EXERCISE AIM - Return exactly the lines below, starting with the one that has "ATOM 281 N N" and going on through the one that has "ATOM 285 O O".

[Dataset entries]
============================================================

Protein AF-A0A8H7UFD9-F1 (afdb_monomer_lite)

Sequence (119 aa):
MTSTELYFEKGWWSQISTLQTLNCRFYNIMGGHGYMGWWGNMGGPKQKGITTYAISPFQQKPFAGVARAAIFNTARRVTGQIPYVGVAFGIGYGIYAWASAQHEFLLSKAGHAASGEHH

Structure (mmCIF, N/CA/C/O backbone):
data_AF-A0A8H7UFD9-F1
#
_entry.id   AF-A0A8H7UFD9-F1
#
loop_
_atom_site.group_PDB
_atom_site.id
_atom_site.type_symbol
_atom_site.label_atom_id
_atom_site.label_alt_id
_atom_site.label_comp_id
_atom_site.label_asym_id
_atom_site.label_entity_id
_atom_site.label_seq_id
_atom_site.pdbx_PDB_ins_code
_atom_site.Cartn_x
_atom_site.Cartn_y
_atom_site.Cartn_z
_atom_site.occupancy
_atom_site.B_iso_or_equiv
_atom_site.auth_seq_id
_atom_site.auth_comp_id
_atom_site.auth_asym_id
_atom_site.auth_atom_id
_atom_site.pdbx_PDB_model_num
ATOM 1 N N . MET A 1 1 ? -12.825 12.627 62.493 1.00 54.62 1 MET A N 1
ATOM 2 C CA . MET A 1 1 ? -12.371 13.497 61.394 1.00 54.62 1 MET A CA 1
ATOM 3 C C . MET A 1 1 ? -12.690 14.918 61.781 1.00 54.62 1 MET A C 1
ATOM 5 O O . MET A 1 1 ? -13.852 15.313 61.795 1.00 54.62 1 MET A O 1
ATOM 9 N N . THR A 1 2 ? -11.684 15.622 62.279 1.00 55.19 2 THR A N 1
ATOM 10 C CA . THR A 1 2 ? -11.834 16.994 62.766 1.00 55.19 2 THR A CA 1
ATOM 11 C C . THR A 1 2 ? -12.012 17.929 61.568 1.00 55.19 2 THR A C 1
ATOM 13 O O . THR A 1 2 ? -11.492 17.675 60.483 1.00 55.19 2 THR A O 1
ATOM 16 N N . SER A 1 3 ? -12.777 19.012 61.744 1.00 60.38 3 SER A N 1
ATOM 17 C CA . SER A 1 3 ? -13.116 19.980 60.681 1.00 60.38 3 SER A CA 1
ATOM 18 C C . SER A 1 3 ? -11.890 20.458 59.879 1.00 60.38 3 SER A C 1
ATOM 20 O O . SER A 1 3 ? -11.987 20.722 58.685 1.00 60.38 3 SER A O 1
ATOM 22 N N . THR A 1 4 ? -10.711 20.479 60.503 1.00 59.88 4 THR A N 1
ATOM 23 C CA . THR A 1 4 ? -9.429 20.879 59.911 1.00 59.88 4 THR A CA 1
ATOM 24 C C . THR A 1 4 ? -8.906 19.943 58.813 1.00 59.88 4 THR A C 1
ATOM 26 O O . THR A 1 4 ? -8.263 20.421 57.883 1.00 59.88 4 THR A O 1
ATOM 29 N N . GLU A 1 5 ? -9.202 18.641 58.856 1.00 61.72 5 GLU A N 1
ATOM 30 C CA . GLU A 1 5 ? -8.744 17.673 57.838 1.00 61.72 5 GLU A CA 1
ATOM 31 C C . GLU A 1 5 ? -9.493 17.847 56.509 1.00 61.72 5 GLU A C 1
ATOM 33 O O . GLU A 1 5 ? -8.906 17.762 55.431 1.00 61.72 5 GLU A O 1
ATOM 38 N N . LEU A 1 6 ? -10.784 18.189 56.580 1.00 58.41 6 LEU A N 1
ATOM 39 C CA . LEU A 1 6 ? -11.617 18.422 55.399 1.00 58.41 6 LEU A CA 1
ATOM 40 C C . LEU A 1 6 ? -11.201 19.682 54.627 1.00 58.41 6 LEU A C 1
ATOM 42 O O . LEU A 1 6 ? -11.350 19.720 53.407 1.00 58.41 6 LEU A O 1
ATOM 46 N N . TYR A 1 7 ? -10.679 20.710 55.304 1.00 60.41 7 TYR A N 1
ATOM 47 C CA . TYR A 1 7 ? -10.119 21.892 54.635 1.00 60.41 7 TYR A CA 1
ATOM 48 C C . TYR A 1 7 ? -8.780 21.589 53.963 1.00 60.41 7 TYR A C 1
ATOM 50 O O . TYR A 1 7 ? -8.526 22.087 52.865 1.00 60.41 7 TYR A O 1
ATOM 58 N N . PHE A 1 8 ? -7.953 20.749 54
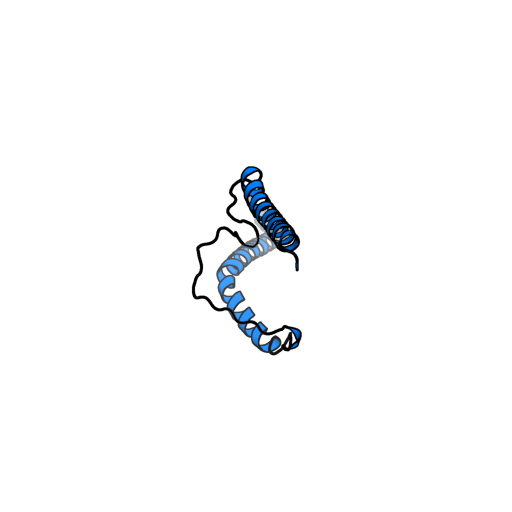.589 1.00 63.59 8 PHE A N 1
ATOM 59 C CA . PHE A 1 8 ? -6.667 20.340 54.035 1.00 63.59 8 PHE A CA 1
ATOM 60 C C . PHE A 1 8 ? -6.843 19.502 52.762 1.00 63.59 8 PHE A C 1
ATOM 62 O O . PHE A 1 8 ? -6.267 19.844 51.731 1.00 63.59 8 PHE A O 1
ATOM 69 N N . GLU A 1 9 ? -7.719 18.490 52.775 1.00 66.81 9 GLU A N 1
ATOM 70 C CA . GLU A 1 9 ? -8.000 17.707 51.565 1.00 66.81 9 GLU A CA 1
ATOM 71 C C . GLU A 1 9 ? -8.622 18.562 50.457 1.00 66.81 9 GLU A C 1
ATOM 73 O O . GLU A 1 9 ? -8.144 18.548 49.323 1.00 66.81 9 GLU A O 1
ATOM 78 N N . LYS A 1 10 ? -9.653 19.363 50.761 1.00 60.56 10 LYS A N 1
ATOM 79 C CA . LYS A 1 10 ? -10.313 20.202 49.744 1.00 60.56 10 LYS A CA 1
ATOM 80 C C . LYS A 1 10 ? -9.356 21.220 49.114 1.00 60.56 10 LYS A C 1
ATOM 82 O O . LYS A 1 10 ? -9.457 21.482 47.915 1.00 60.56 10 LYS A O 1
ATOM 87 N N . GLY A 1 11 ? -8.421 21.771 49.890 1.00 76.50 11 GLY A N 1
ATOM 88 C CA . GLY A 1 11 ? -7.378 22.666 49.385 1.00 76.50 11 GLY A CA 1
ATOM 89 C C . GLY A 1 11 ? -6.377 21.952 48.474 1.00 76.50 11 GLY A C 1
ATOM 90 O O . GLY A 1 11 ? -6.027 22.476 47.416 1.00 76.50 11 GLY A O 1
ATOM 91 N N . TRP A 1 12 ? -5.974 20.733 48.839 1.00 68.62 12 TRP A N 1
ATOM 92 C CA . TRP A 1 12 ? -5.006 19.939 48.082 1.00 68.62 12 TRP A CA 1
ATOM 93 C C . TRP A 1 12 ? -5.565 19.487 46.721 1.00 68.62 12 TRP A C 1
ATOM 95 O O . TRP A 1 12 ? -4.922 19.681 45.689 1.00 68.62 12 TRP A O 1
ATOM 105 N N . TRP A 1 13 ? -6.819 19.024 46.674 1.00 61.38 13 TRP A N 1
ATOM 106 C CA . TRP A 1 13 ? -7.511 18.685 45.419 1.00 61.38 13 TRP A CA 1
ATOM 107 C C . TRP A 1 13 ? -7.793 19.916 44.530 1.00 61.38 13 TRP A C 1
ATOM 109 O O . TRP A 1 13 ? -7.756 19.833 43.297 1.00 61.38 13 TRP A O 1
ATOM 119 N N . SER A 1 14 ? -8.017 21.088 45.135 1.00 67.25 14 SER A N 1
ATOM 120 C CA . SER A 1 14 ? -8.189 22.357 44.409 1.00 67.25 14 SER A CA 1
ATOM 121 C C . SER A 1 14 ? -6.882 22.832 43.756 1.00 67.25 14 SER A C 1
ATOM 123 O O . SER A 1 14 ? -6.878 23.245 42.593 1.00 67.25 14 SER A O 1
ATOM 125 N N . GLN A 1 15 ? -5.745 22.693 44.448 1.00 64.81 15 GLN A N 1
ATOM 126 C CA . GLN A 1 15 ? -4.433 23.016 43.876 1.00 64.81 15 GLN A CA 1
ATOM 127 C C . GLN A 1 15 ? -4.033 22.060 42.745 1.00 64.81 15 GLN A C 1
ATOM 129 O O . GLN A 1 15 ? -3.524 22.496 41.715 1.00 64.81 15 GLN A O 1
ATOM 134 N N . ILE A 1 16 ? -4.319 20.764 42.877 1.00 66.88 16 ILE A N 1
ATOM 135 C CA . ILE A 1 16 ? -4.003 19.781 41.829 1.00 66.88 16 ILE A CA 1
ATOM 136 C C . ILE A 1 16 ? -4.808 20.057 40.546 1.00 66.88 16 ILE A C 1
ATOM 138 O O . ILE A 1 16 ? -4.253 20.044 39.445 1.00 66.88 16 ILE A O 1
ATOM 142 N N . SER A 1 17 ? -6.095 20.392 40.668 1.00 60.69 17 SER A N 1
ATOM 143 C CA . SER A 1 17 ? -6.947 20.688 39.504 1.00 60.69 17 SER A CA 1
ATOM 144 C C . SER A 1 17 ? -6.592 22.012 38.805 1.00 60.69 17 SER A C 1
ATOM 146 O O . SER A 1 17 ? -6.655 22.109 37.572 1.00 60.69 17 SER A O 1
ATOM 148 N N . THR A 1 18 ? -6.135 23.022 39.552 1.00 62.44 18 THR A N 1
ATOM 149 C CA . THR A 1 18 ? -5.632 24.279 38.969 1.00 62.44 18 THR A CA 1
ATOM 150 C C . THR A 1 18 ? -4.297 24.095 38.248 1.00 62.44 18 THR A C 1
ATOM 152 O O . THR A 1 18 ? -4.129 24.640 37.156 1.00 62.44 18 THR A O 1
ATOM 155 N N . LEU A 1 19 ? -3.384 23.267 38.763 1.00 60.16 19 LEU A N 1
ATOM 156 C CA . LEU A 1 19 ? -2.110 22.956 38.097 1.00 60.16 19 LEU A CA 1
ATOM 157 C C . LEU A 1 19 ? 
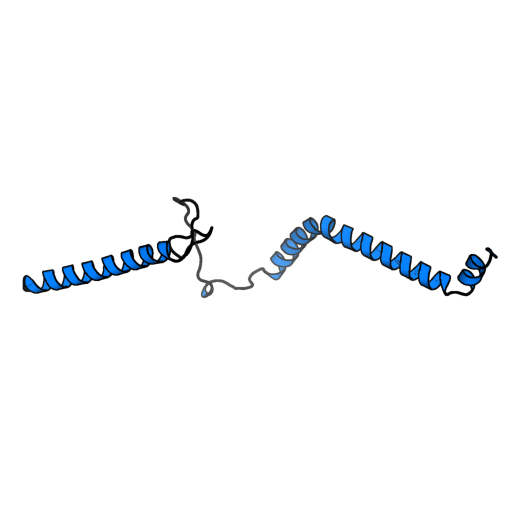-2.301 22.211 36.765 1.00 60.16 19 LEU A C 1
ATOM 159 O O . LEU A 1 19 ? -1.610 22.497 35.785 1.00 60.16 19 LEU A O 1
ATOM 163 N N . GLN A 1 20 ? -3.284 21.314 36.690 1.00 60.69 20 GLN A N 1
ATOM 164 C CA . GLN A 1 20 ? -3.609 20.585 35.460 1.00 60.69 20 GLN A CA 1
ATOM 165 C C . GLN A 1 20 ? -4.205 21.511 34.386 1.00 60.69 20 GLN A C 1
ATOM 167 O O . GLN A 1 20 ? -3.841 21.437 33.211 1.00 60.69 20 GLN A O 1
ATOM 172 N N . THR A 1 21 ? -5.052 22.457 34.802 1.00 60.41 21 THR A N 1
ATOM 173 C CA . THR A 1 21 ? -5.646 23.465 33.910 1.00 60.41 21 THR A CA 1
ATOM 174 C C . THR A 1 21 ? -4.605 24.479 33.420 1.00 60.41 21 THR A C 1
ATOM 176 O O . THR A 1 21 ? -4.629 24.885 32.256 1.00 60.41 21 THR A O 1
ATOM 179 N N . LEU A 1 22 ? -3.652 24.865 34.276 1.00 60.16 22 LEU A N 1
ATOM 180 C CA . LEU A 1 22 ? -2.558 25.770 33.916 1.00 60.16 22 LEU A CA 1
ATOM 181 C C . LEU A 1 22 ? -1.592 25.142 32.906 1.00 60.16 22 LEU A C 1
ATOM 183 O O . LEU A 1 22 ? -1.200 25.831 31.969 1.00 60.16 22 LEU A O 1
ATOM 187 N N . ASN A 1 23 ? -1.276 23.847 33.015 1.00 59.66 23 ASN A N 1
ATOM 188 C CA . ASN A 1 23 ? -0.427 23.144 32.044 1.00 59.66 23 ASN A CA 1
ATOM 189 C C . ASN A 1 23 ? -1.036 23.176 30.623 1.00 59.66 23 ASN A C 1
ATOM 191 O O . ASN A 1 23 ? -0.380 23.586 29.663 1.00 59.66 23 ASN A O 1
ATOM 195 N N . CYS A 1 24 ? -2.338 22.890 30.495 1.00 56.88 24 CYS A N 1
ATOM 196 C CA . CYS A 1 24 ? -3.048 22.980 29.212 1.00 56.88 24 CYS A CA 1
ATOM 197 C C . CYS A 1 24 ? -3.139 24.415 28.656 1.00 56.88 24 CYS A C 1
ATOM 199 O O . CYS A 1 24 ? -3.189 24.605 27.438 1.00 56.88 24 CYS A O 1
ATOM 201 N N . ARG A 1 25 ? -3.160 25.435 29.527 1.00 60.88 25 ARG A N 1
ATOM 202 C CA . ARG A 1 25 ? -3.192 26.851 29.124 1.00 60.88 25 ARG A CA 1
ATOM 203 C C . ARG A 1 25 ? -1.809 27.372 28.718 1.00 60.88 25 ARG A C 1
ATOM 205 O O . ARG A 1 25 ? -1.722 28.163 27.787 1.00 60.88 25 ARG A O 1
ATOM 212 N N . PHE A 1 26 ? -0.744 26.891 29.360 1.00 56.38 26 PHE A N 1
ATOM 213 C CA . PHE A 1 26 ? 0.643 27.251 29.050 1.00 56.38 26 PHE A CA 1
ATOM 214 C C . PHE A 1 26 ? 1.102 26.667 27.702 1.00 56.38 26 PHE A C 1
ATOM 216 O O . PHE A 1 26 ? 1.799 27.337 26.943 1.00 56.38 26 PHE A O 1
ATOM 223 N N . TYR A 1 27 ? 0.638 25.462 27.346 1.00 55.06 27 TYR A N 1
ATOM 224 C CA . TYR A 1 27 ? 0.966 24.827 26.061 1.00 55.06 27 TYR A CA 1
ATOM 225 C C . TYR A 1 27 ? 0.408 25.587 24.837 1.00 55.06 27 TYR A C 1
ATOM 227 O O . TYR A 1 27 ? 1.008 25.553 23.769 1.00 55.06 27 TYR A O 1
ATOM 235 N N . ASN A 1 28 ? -0.697 26.333 24.990 1.00 56.28 28 ASN A N 1
ATOM 236 C CA . ASN A 1 28 ? -1.292 27.141 23.910 1.00 56.28 28 ASN A CA 1
ATOM 237 C C . ASN A 1 28 ? -0.546 28.457 23.619 1.00 56.28 28 ASN A C 1
ATOM 239 O O . ASN A 1 28 ? -0.786 29.063 22.582 1.00 56.28 28 ASN A O 1
ATOM 243 N N . ILE A 1 29 ? 0.321 28.928 24.524 1.00 61.25 29 ILE A N 1
ATOM 244 C CA . ILE A 1 29 ? 1.029 30.214 24.367 1.00 61.25 29 ILE A CA 1
ATOM 245 C C . ILE A 1 29 ? 2.403 30.020 23.703 1.00 61.25 29 ILE A C 1
ATOM 247 O O . ILE A 1 29 ? 2.896 30.924 23.036 1.00 61.25 29 ILE A O 1
ATOM 251 N N . MET A 1 30 ? 3.004 28.832 23.839 1.00 58.28 30 MET A N 1
ATOM 252 C CA . MET A 1 30 ? 4.377 28.551 23.388 1.00 58.28 30 MET A CA 1
ATOM 253 C C . MET A 1 30 ? 4.461 27.666 22.131 1.00 58.28 30 MET A C 1
ATOM 255 O O . MET A 1 30 ? 5.528 27.567 21.531 1.00 58.28 30 MET A O 1
ATOM 259 N N . GLY A 1 31 ? 3.362 27.029 21.715 1.00 59.09 31 GLY A N 1
ATOM 260 C CA . GLY A 1 31 ? 3.274 26.238 20.486 1.00 59.09 31 GLY A CA 1
ATOM 261 C C . GLY A 1 31 ? 2.161 26.785 19.603 1.00 59.09 31 GLY A C 1
ATOM 262 O O . GLY A 1 31 ? 1.001 26.757 20.002 1.00 59.09 31 GLY A O 1
ATOM 263 N N . GLY A 1 32 ? 2.505 27.321 18.430 1.00 57.88 32 GLY A N 1
ATOM 264 C CA . GLY A 1 32 ? 1.529 27.887 17.495 1.00 57.88 32 GLY A CA 1
ATOM 265 C C . GLY A 1 32 ? 0.378 26.923 17.178 1.00 57.88 32 GLY A C 1
ATOM 266 O O . GLY A 1 32 ? 0.530 25.703 17.256 1.00 57.88 32 GLY A O 1
ATOM 267 N N . HIS A 1 33 ? -0.782 27.474 16.812 1.00 62.59 33 HIS A N 1
ATOM 268 C CA . HIS A 1 33 ? -1.973 26.702 16.453 1.00 62.59 33 HIS A CA 1
ATOM 269 C C . HIS A 1 33 ? -1.732 25.870 15.180 1.00 62.59 33 HIS A C 1
ATOM 271 O O . HIS A 1 33 ? -1.993 26.316 14.066 1.00 62.59 33 HIS A O 1
ATOM 277 N N . GLY A 1 34 ? -1.198 24.660 15.343 1.00 72.81 34 GLY A N 1
ATOM 278 C CA . GLY A 1 34 
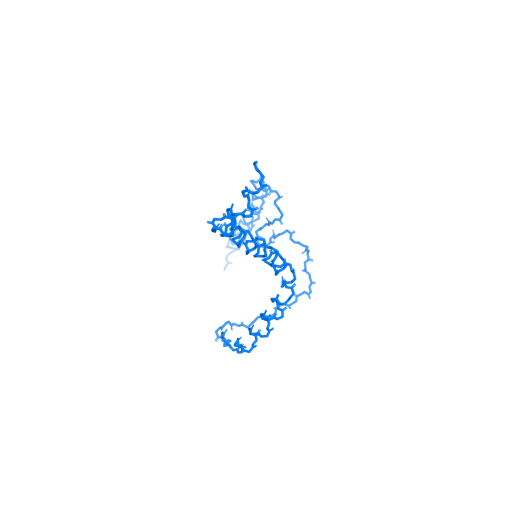? -1.079 23.676 14.272 1.00 72.81 34 GLY A CA 1
ATOM 279 C C . GLY A 1 34 ? -2.422 23.020 13.945 1.00 72.81 34 GLY A C 1
ATOM 280 O O . GLY A 1 34 ? -3.357 23.035 14.744 1.00 72.81 34 GLY A O 1
ATOM 281 N N . TYR A 1 35 ? -2.501 22.370 12.783 1.00 79.12 35 TYR A N 1
ATOM 282 C CA . TYR A 1 35 ? -3.672 21.586 12.360 1.00 79.12 35 TYR A CA 1
ATOM 283 C C . TYR A 1 35 ? -3.884 20.289 13.170 1.00 79.12 35 TYR A C 1
ATOM 285 O O . TYR A 1 35 ? -4.808 19.531 12.887 1.00 79.12 35 TYR A O 1
ATOM 293 N N . MET A 1 36 ? -3.032 20.013 14.162 1.00 81.62 36 MET A N 1
ATOM 294 C CA . MET A 1 36 ? -3.088 18.829 15.016 1.00 81.62 36 MET A CA 1
ATOM 295 C C . MET A 1 36 ? -2.609 19.185 16.426 1.00 81.62 36 MET A C 1
ATOM 297 O O . MET A 1 36 ? -1.550 19.792 16.583 1.00 81.62 36 MET A O 1
ATOM 301 N N . GLY A 1 37 ? -3.393 18.818 17.442 1.00 84.12 37 GLY A N 1
ATOM 302 C CA . GLY A 1 37 ? -3.034 18.992 18.855 1.00 84.12 37 GLY A CA 1
ATOM 303 C C . GLY A 1 37 ? -2.693 17.674 19.561 1.00 84.12 37 GLY A C 1
ATOM 304 O O . GLY A 1 37 ? -2.357 16.682 18.920 1.00 84.12 37 GLY A O 1
ATOM 305 N N . TRP A 1 38 ? -2.769 17.659 20.895 1.00 83.94 38 TRP A N 1
ATOM 306 C CA . TRP A 1 38 ? -2.423 16.498 21.731 1.00 83.94 38 TRP A CA 1
ATOM 307 C C . TRP A 1 38 ? -3.649 15.641 22.088 1.00 83.94 38 TRP A C 1
ATOM 309 O O . TRP A 1 38 ? -4.792 16.002 21.789 1.00 83.94 38 TRP A O 1
ATOM 319 N N . TRP A 1 39 ? -3.433 14.510 22.766 1.00 84.62 39 TRP A N 1
ATOM 320 C CA . TRP A 1 39 ? -4.511 13.701 23.341 1.00 84.62 39 TRP A CA 1
ATOM 321 C C . TRP A 1 39 ? -5.469 14.572 24.165 1.00 84.62 39 TRP A C 1
ATOM 323 O O . TRP A 1 39 ? -5.046 15.323 25.041 1.00 84.62 39 TRP A O 1
ATOM 333 N N . GLY A 1 40 ? -6.764 14.491 23.855 1.00 85.12 40 GLY A N 1
ATOM 334 C CA . GLY A 1 40 ? -7.806 15.325 24.466 1.00 85.12 40 GLY A CA 1
ATOM 335 C C . GLY A 1 40 ? -8.109 16.640 23.732 1.00 85.12 40 GLY A C 1
ATOM 336 O O . GLY A 1 40 ? -9.172 17.208 23.956 1.00 85.12 40 GLY A O 1
ATOM 337 N N . ASN A 1 41 ? -7.251 17.095 22.811 1.00 82.81 41 ASN A N 1
ATOM 338 C CA . ASN A 1 41 ? -7.493 18.273 21.970 1.00 82.81 41 ASN A CA 1
ATOM 339 C C . ASN A 1 41 ? -6.822 18.135 20.587 1.00 82.81 41 ASN A C 1
ATOM 341 O O . ASN A 1 41 ? -5.933 18.905 20.240 1.00 82.81 41 ASN A O 1
ATOM 345 N N . MET A 1 42 ? -7.237 17.144 19.788 1.00 84.25 42 MET A N 1
ATOM 346 C CA . MET A 1 42 ? -6.627 16.855 18.476 1.00 84.25 42 MET A CA 1
ATOM 347 C C . MET A 1 42 ? -6.984 17.860 17.364 1.00 84.25 42 MET A C 1
ATOM 349 O O . MET A 1 42 ? -6.439 17.751 16.273 1.00 84.25 42 MET A O 1
ATOM 353 N N . GLY A 1 43 ? -7.883 18.822 17.605 1.00 83.69 43 GLY A N 1
ATOM 354 C CA . GLY A 1 43 ? -8.278 19.826 16.602 1.00 83.69 43 GLY A CA 1
ATOM 355 C C . GLY A 1 43 ? -9.298 19.347 15.556 1.00 83.69 43 GLY A C 1
ATOM 356 O O . GLY A 1 43 ? -9.608 20.081 14.623 1.00 83.69 43 GLY A O 1
ATOM 357 N N . GLY A 1 44 ? -9.843 18.135 15.704 1.00 85.75 44 GLY A N 1
ATOM 358 C CA . GLY A 1 44 ? -10.913 17.615 14.846 1.00 85.75 44 GLY A CA 1
ATOM 359 C C . GLY A 1 44 ? -12.310 18.159 15.193 1.00 85.75 44 GLY A C 1
ATOM 360 O O . GLY A 1 44 ? -12.505 18.757 16.256 1.00 85.75 44 GLY A O 1
ATOM 361 N N . PRO A 1 45 ? -13.318 17.921 14.331 1.00 90.19 45 PRO A N 1
ATOM 362 C CA . PRO A 1 45 ? -14.701 18.291 14.619 1.00 90.19 45 PRO A CA 1
ATOM 363 C C . PRO A 1 45 ? -15.224 17.560 15.864 1.00 90.19 45 PRO A C 1
ATOM 365 O O . PRO A 1 45 ? -14.790 16.451 16.188 1.00 90.19 45 PRO A O 1
ATOM 368 N N . LYS A 1 46 ? -16.192 18.166 16.564 1.00 89.31 46 LYS A N 1
ATOM 369 C CA . LYS A 1 46 ? -16.829 17.542 17.733 1.00 89.31 46 LYS A CA 1
ATOM 370 C C . LYS A 1 46 ? -17.614 16.299 17.296 1.00 89.31 46 LYS A C 1
ATOM 372 O O . LYS A 1 46 ? -18.553 16.409 16.516 1.00 89.31 46 LYS A O 1
ATOM 377 N N . GLN A 1 47 ? -17.246 15.133 17.824 1.00 90.06 47 GLN A N 1
ATOM 378 C CA . GLN A 1 47 ? -17.899 13.852 17.536 1.00 90.06 47 GLN A CA 1
ATOM 379 C C . GLN A 1 47 ? -18.810 13.458 18.706 1.00 90.06 47 GLN A C 1
ATOM 381 O O . GLN A 1 47 ? -18.370 13.420 19.854 1.00 90.06 47 GLN A O 1
ATOM 386 N N . LYS A 1 48 ? -20.085 13.167 18.429 1.00 92.50 48 LYS A N 1
ATOM 387 C CA . LYS A 1 48 ? -21.065 12.670 19.408 1.00 92.50 48 LYS A CA 1
ATOM 388 C C . LYS A 1 48 ? -21.863 11.532 18.771 1.00 92.50 48 LYS A C 1
ATOM 390 O O . LYS A 1 48 ? -22.282 11.660 17.629 1.00 92.50 48 LYS A O 1
ATOM 395 N N . GLY A 1 49 ? -22.086 10.446 19.514 1.00 93.31 49 GLY A N 1
ATOM 396 C CA . GLY A 1 49 ? -22.931 9.324 19.076 1.00 93.31 49 GLY A CA 1
ATOM 397 C C . GLY A 1 49 ? -22.232 8.233 18.257 1.00 93.31 49 GLY A C 1
ATOM 398 O O . GLY A 1 49 ? -22.911 7.365 17.723 1.00 93.31 49 GLY A O 1
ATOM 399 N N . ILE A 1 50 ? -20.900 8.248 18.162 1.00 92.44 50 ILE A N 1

============================================================

YOUR SOLUTION -
ATOM 281 N N . TYR A 1 35 ? -2.501 22.370 12.783 1.00 79.12 35 TYR A N 1
ATOM 282 C CA . TYR A 1 35 ? -3.672 21.586 12.360 1.00 79.12 35 TYR A CA 1
ATOM 283 C C . TYR A 1 35 ? -3.884 20.289 13.170 1.00 79.12 35 TYR A C 1
ATOM 285 O O . TYR A 1 35 ? -4.808 19.531 12.887 1.00 79.12 35 TYR A O 1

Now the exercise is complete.